Stored records:
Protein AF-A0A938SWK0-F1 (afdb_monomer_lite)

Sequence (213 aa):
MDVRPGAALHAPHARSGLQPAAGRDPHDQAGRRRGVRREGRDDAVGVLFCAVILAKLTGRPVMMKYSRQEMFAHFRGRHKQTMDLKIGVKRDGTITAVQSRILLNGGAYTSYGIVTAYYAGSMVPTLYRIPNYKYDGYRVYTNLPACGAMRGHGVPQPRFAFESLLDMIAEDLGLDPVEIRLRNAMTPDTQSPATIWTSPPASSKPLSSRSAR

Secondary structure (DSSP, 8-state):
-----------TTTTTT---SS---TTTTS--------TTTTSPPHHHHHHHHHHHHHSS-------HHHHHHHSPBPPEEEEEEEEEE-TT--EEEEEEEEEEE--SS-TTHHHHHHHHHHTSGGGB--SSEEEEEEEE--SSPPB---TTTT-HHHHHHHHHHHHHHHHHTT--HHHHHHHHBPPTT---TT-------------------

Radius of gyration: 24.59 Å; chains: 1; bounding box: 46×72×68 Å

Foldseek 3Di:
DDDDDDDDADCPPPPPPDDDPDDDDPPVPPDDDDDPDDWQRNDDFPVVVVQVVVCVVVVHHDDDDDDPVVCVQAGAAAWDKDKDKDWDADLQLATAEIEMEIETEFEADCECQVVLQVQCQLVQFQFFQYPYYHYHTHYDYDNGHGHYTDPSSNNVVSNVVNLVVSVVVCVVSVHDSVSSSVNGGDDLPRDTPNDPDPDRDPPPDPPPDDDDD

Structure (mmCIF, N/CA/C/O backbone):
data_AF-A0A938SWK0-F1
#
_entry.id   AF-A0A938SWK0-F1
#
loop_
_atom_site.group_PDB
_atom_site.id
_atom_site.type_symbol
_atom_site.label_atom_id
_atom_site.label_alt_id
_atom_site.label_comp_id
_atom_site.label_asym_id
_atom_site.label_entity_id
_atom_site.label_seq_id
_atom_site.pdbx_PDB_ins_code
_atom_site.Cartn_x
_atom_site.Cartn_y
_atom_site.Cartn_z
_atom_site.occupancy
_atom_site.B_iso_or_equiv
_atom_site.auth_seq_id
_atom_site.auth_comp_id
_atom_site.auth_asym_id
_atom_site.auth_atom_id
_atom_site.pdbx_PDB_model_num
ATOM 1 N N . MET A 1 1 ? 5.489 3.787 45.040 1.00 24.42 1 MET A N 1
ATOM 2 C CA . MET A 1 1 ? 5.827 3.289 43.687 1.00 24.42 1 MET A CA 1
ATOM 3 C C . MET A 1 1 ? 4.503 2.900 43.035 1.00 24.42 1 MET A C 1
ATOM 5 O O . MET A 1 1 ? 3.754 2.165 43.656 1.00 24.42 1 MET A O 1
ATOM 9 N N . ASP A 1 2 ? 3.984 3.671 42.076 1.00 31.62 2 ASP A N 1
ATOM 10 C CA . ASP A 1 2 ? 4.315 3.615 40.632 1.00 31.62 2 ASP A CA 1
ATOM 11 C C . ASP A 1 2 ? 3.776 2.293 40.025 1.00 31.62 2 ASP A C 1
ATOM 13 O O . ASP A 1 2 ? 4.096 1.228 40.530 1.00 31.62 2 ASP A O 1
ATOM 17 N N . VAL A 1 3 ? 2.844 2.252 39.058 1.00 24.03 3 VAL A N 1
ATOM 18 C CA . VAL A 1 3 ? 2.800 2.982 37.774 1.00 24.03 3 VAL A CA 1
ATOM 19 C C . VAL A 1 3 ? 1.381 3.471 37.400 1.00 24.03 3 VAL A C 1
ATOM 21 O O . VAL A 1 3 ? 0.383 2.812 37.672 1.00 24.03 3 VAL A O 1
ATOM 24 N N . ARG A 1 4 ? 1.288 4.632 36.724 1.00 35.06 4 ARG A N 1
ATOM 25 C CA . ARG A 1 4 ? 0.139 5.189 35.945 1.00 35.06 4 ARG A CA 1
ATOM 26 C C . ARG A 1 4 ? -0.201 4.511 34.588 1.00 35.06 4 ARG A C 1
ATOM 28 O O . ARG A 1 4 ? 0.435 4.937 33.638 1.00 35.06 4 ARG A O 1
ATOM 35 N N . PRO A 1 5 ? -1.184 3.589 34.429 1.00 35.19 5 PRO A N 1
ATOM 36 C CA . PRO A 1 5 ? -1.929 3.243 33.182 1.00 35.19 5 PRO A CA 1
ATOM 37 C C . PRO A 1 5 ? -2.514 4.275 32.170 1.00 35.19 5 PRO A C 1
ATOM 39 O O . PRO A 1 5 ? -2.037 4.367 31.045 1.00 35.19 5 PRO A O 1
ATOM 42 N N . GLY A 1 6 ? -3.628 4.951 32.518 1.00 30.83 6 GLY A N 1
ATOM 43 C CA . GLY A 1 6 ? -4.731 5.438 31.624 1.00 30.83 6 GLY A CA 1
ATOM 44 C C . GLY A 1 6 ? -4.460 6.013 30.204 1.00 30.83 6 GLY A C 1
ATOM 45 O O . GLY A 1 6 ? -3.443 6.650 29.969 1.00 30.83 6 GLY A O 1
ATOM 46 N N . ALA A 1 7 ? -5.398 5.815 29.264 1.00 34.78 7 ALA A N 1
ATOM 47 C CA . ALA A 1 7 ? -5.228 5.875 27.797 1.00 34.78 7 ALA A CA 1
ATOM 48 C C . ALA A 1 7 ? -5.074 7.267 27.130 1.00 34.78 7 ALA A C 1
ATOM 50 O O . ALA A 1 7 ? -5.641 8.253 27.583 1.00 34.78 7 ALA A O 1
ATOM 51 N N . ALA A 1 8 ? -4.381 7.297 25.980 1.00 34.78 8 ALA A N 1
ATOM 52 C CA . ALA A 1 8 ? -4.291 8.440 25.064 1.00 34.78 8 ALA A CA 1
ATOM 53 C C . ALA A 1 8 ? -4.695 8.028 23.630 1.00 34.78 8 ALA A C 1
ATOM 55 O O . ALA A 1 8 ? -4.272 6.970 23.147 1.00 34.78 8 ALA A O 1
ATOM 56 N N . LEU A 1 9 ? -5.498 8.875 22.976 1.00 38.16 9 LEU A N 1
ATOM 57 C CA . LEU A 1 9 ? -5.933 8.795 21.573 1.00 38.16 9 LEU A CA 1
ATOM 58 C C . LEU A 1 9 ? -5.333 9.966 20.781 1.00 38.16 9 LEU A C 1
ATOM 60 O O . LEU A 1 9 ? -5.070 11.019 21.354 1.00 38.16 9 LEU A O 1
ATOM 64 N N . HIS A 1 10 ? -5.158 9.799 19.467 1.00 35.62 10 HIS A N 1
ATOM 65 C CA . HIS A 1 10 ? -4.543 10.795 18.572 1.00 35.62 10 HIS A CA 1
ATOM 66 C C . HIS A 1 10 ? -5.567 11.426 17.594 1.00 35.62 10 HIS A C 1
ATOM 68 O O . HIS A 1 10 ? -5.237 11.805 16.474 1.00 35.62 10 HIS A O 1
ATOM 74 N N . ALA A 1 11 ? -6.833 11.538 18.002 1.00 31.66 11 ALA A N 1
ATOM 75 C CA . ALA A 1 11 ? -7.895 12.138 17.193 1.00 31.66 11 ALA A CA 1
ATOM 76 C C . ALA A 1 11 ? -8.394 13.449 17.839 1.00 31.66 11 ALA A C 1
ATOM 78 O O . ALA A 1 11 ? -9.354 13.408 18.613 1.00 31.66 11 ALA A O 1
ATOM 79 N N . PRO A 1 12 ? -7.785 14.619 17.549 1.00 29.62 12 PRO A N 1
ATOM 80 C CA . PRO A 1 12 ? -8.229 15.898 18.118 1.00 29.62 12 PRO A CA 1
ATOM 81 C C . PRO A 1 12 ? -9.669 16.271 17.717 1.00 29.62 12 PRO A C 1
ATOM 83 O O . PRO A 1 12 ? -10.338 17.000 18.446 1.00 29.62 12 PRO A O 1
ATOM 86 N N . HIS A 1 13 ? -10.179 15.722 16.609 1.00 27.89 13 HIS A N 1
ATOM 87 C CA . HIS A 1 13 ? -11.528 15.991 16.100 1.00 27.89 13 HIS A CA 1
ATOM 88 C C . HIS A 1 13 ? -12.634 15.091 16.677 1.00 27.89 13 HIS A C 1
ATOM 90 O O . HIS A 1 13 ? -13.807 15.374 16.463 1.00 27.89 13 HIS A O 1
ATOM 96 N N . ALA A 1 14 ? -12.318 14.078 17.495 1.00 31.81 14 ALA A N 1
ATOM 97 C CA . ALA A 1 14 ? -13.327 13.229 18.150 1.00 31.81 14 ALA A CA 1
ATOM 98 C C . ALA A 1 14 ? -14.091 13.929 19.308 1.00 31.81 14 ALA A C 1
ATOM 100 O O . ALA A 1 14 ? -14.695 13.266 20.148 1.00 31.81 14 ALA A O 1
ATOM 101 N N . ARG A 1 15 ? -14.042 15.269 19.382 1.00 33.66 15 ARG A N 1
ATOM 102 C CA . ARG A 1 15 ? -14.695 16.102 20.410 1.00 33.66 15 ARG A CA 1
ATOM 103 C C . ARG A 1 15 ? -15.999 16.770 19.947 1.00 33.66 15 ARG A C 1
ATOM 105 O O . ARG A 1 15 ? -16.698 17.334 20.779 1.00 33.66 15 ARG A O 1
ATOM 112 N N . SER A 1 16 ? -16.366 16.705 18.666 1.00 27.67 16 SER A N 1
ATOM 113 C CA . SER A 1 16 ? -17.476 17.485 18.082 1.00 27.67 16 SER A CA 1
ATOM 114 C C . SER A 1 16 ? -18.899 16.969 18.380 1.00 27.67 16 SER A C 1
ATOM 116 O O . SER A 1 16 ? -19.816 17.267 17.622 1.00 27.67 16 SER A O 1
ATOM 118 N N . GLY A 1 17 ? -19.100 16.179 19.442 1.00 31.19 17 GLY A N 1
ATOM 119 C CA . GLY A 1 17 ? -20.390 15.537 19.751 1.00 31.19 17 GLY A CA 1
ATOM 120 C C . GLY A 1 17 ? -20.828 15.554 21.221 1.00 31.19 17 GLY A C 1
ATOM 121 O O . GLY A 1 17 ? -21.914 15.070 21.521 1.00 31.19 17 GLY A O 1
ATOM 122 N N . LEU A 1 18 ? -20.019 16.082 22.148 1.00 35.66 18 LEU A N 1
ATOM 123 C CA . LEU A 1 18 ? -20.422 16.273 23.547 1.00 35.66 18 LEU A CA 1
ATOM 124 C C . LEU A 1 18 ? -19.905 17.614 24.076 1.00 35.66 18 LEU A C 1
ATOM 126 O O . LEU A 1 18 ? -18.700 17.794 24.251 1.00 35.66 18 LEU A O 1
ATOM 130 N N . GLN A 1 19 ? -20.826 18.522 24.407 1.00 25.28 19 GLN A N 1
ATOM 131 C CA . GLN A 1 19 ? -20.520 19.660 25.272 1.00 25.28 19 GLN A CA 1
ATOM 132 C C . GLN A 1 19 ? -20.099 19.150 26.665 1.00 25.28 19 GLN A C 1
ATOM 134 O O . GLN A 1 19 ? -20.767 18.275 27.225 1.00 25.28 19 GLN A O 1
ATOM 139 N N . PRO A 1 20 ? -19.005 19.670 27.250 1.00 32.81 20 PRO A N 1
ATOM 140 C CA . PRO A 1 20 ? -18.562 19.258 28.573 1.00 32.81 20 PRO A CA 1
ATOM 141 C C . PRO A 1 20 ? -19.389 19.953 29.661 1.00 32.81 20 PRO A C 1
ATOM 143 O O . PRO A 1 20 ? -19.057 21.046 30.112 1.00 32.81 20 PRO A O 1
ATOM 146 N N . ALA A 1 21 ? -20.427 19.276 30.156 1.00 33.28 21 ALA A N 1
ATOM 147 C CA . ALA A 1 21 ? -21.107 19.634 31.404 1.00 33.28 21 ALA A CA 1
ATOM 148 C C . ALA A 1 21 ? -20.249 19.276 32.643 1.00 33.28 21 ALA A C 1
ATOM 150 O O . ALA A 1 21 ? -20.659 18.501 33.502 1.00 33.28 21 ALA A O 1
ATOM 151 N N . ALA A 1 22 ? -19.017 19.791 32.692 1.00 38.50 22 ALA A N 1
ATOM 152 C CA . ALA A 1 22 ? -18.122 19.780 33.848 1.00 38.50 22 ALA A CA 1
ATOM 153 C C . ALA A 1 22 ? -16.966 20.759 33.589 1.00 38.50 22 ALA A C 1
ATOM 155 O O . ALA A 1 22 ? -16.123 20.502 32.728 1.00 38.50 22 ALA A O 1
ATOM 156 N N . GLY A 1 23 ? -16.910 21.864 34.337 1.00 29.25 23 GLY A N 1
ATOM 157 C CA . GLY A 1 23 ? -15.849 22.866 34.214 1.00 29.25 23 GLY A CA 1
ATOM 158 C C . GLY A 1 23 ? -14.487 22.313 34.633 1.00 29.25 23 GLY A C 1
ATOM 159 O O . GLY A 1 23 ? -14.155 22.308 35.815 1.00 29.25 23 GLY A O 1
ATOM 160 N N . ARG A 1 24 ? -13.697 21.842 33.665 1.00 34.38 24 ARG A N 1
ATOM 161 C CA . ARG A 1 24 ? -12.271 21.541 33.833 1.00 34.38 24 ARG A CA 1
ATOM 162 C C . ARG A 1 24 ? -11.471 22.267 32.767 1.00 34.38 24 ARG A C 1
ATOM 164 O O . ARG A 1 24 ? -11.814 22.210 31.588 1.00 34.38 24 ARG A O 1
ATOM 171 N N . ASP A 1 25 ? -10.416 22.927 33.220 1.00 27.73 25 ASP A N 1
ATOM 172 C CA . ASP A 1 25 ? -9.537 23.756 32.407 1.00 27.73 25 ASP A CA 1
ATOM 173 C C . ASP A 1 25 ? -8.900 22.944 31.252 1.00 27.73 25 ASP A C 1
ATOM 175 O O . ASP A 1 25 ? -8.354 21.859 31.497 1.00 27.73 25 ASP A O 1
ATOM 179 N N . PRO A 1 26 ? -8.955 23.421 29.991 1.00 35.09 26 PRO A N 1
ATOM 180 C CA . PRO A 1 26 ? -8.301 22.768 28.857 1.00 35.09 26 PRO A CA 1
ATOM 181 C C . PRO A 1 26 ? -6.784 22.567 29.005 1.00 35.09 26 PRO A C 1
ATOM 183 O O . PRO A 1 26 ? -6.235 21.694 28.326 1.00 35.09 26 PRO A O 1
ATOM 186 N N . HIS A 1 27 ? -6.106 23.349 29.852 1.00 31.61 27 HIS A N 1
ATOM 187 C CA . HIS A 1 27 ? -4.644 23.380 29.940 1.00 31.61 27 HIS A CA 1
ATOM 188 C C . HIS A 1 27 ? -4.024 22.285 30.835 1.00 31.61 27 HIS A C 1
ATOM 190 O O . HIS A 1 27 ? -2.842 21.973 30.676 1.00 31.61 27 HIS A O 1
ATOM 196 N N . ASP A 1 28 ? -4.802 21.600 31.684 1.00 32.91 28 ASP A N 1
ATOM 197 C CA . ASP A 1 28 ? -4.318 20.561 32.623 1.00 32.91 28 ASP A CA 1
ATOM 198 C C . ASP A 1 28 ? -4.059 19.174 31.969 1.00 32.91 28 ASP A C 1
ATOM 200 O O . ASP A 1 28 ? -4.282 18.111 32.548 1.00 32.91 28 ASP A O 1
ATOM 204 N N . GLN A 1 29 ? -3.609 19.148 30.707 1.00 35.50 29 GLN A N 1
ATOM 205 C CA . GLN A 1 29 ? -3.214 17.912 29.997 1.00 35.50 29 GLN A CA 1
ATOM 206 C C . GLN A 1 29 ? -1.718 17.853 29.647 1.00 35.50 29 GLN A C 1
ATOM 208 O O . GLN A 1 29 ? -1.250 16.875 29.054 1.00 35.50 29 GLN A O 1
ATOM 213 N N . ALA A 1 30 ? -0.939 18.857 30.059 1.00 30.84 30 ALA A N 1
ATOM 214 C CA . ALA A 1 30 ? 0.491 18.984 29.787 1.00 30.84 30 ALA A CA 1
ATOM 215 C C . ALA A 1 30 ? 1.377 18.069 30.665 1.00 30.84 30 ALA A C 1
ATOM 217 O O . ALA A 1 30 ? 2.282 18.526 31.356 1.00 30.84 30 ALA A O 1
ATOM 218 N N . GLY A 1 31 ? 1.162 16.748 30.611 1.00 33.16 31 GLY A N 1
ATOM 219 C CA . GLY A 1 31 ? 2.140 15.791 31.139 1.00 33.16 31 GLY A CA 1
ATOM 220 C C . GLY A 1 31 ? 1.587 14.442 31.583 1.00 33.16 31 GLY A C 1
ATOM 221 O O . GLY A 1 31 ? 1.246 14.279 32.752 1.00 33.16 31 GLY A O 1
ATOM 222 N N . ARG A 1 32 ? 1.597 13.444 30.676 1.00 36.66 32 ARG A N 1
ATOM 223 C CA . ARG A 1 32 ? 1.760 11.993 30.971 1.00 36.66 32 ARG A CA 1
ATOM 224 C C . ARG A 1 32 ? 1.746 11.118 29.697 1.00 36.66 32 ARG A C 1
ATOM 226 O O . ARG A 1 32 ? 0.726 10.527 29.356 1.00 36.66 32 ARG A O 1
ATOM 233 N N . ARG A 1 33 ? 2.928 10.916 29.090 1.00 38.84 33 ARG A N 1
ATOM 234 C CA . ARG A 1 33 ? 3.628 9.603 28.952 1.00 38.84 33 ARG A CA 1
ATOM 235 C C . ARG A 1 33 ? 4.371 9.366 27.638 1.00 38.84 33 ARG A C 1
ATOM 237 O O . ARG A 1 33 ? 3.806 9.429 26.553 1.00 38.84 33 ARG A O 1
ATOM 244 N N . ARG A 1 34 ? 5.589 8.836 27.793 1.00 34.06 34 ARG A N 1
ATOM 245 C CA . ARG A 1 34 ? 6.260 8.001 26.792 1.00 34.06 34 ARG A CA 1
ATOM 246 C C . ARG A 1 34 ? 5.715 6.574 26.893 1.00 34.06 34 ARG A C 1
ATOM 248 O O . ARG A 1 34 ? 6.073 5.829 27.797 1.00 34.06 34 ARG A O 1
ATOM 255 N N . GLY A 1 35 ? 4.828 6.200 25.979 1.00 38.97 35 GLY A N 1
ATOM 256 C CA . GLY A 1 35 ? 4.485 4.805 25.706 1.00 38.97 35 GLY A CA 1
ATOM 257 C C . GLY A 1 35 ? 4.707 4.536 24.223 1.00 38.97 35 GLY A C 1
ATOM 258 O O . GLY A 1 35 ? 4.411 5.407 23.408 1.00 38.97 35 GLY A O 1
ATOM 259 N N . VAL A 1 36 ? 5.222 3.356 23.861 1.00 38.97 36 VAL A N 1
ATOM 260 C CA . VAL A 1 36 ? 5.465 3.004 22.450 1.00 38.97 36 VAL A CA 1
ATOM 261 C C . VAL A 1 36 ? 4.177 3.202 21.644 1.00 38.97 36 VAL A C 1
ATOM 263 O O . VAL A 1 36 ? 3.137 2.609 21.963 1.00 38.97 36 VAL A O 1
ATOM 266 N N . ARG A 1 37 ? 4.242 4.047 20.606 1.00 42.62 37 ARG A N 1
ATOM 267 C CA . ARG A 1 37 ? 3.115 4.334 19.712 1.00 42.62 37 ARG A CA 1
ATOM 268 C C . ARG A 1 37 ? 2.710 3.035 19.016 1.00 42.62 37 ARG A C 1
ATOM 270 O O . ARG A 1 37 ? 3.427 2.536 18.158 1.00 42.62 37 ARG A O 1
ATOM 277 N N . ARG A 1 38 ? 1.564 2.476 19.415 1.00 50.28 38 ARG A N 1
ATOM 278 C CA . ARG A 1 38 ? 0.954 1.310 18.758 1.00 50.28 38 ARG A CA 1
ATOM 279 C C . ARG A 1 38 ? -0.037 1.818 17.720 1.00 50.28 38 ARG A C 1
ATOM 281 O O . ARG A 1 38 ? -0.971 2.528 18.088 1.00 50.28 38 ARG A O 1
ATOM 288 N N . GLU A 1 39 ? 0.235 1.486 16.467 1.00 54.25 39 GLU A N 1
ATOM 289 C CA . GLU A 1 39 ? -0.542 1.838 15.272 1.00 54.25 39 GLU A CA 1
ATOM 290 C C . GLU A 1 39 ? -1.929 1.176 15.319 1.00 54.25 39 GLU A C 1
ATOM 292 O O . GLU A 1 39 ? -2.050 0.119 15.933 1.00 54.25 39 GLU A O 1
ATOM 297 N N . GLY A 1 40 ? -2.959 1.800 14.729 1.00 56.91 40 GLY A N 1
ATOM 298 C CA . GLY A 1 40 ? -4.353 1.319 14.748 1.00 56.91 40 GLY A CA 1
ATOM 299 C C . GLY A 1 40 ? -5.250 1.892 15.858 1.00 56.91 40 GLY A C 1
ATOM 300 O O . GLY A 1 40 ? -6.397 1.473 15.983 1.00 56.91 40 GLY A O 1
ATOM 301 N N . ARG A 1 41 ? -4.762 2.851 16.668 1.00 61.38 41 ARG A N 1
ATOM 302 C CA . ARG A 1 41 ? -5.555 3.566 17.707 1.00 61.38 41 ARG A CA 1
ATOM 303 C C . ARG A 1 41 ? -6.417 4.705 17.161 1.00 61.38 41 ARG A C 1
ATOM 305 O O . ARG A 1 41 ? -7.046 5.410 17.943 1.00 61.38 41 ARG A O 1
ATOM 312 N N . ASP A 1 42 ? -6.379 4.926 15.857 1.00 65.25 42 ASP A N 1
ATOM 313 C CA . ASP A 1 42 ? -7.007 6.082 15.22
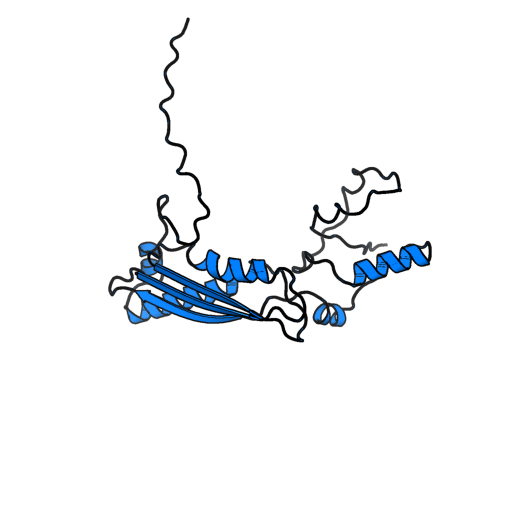2 1.00 65.25 42 ASP A CA 1
ATOM 314 C C . ASP A 1 42 ? -8.531 5.876 15.058 1.00 65.25 42 ASP A C 1
ATOM 316 O O . ASP A 1 42 ? -9.281 6.841 14.953 1.00 65.25 42 ASP A O 1
ATOM 320 N N . ASP A 1 43 ? -8.999 4.623 15.137 1.00 68.25 43 ASP A N 1
ATOM 321 C CA . ASP A 1 43 ? -10.415 4.251 15.229 1.00 68.25 43 ASP A CA 1
ATOM 322 C C . ASP A 1 43 ? -10.942 4.243 16.678 1.00 68.25 43 ASP A C 1
ATOM 324 O O . ASP A 1 43 ? -10.265 3.812 17.617 1.00 68.25 43 ASP A O 1
ATOM 328 N N . ALA A 1 44 ? -12.221 4.591 16.848 1.00 69.31 44 ALA A N 1
ATOM 329 C CA . ALA A 1 44 ? -12.939 4.374 18.101 1.00 69.31 44 ALA A CA 1
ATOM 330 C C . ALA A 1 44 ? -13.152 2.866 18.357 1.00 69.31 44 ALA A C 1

TASK DETAILS:
Which lines above run from the one containing "ATOM 90 O O" down to the one containing "ATOM 98 C C"? Repeat exactly those, both ends included, and nothing else.

EXERCISE RESULT:
ATOM 90 O O . HIS A 1 13 ? -13.807 15.374 16.463 1.00 27.89 13 HIS A O 1
ATOM 96 N N . ALA A 1 14 ? -12.318 14.078 17.495 1.00 31.81 14 ALA A N 1
ATOM 97 C CA . ALA A 1 14 ? -13.327 13.229 18.150 1.00 31.81 14 ALA A CA 1
ATOM 98 C C . ALA A 1 14 ? -14.091 13.929 19.308 1.00 31.81 14 ALA A C 1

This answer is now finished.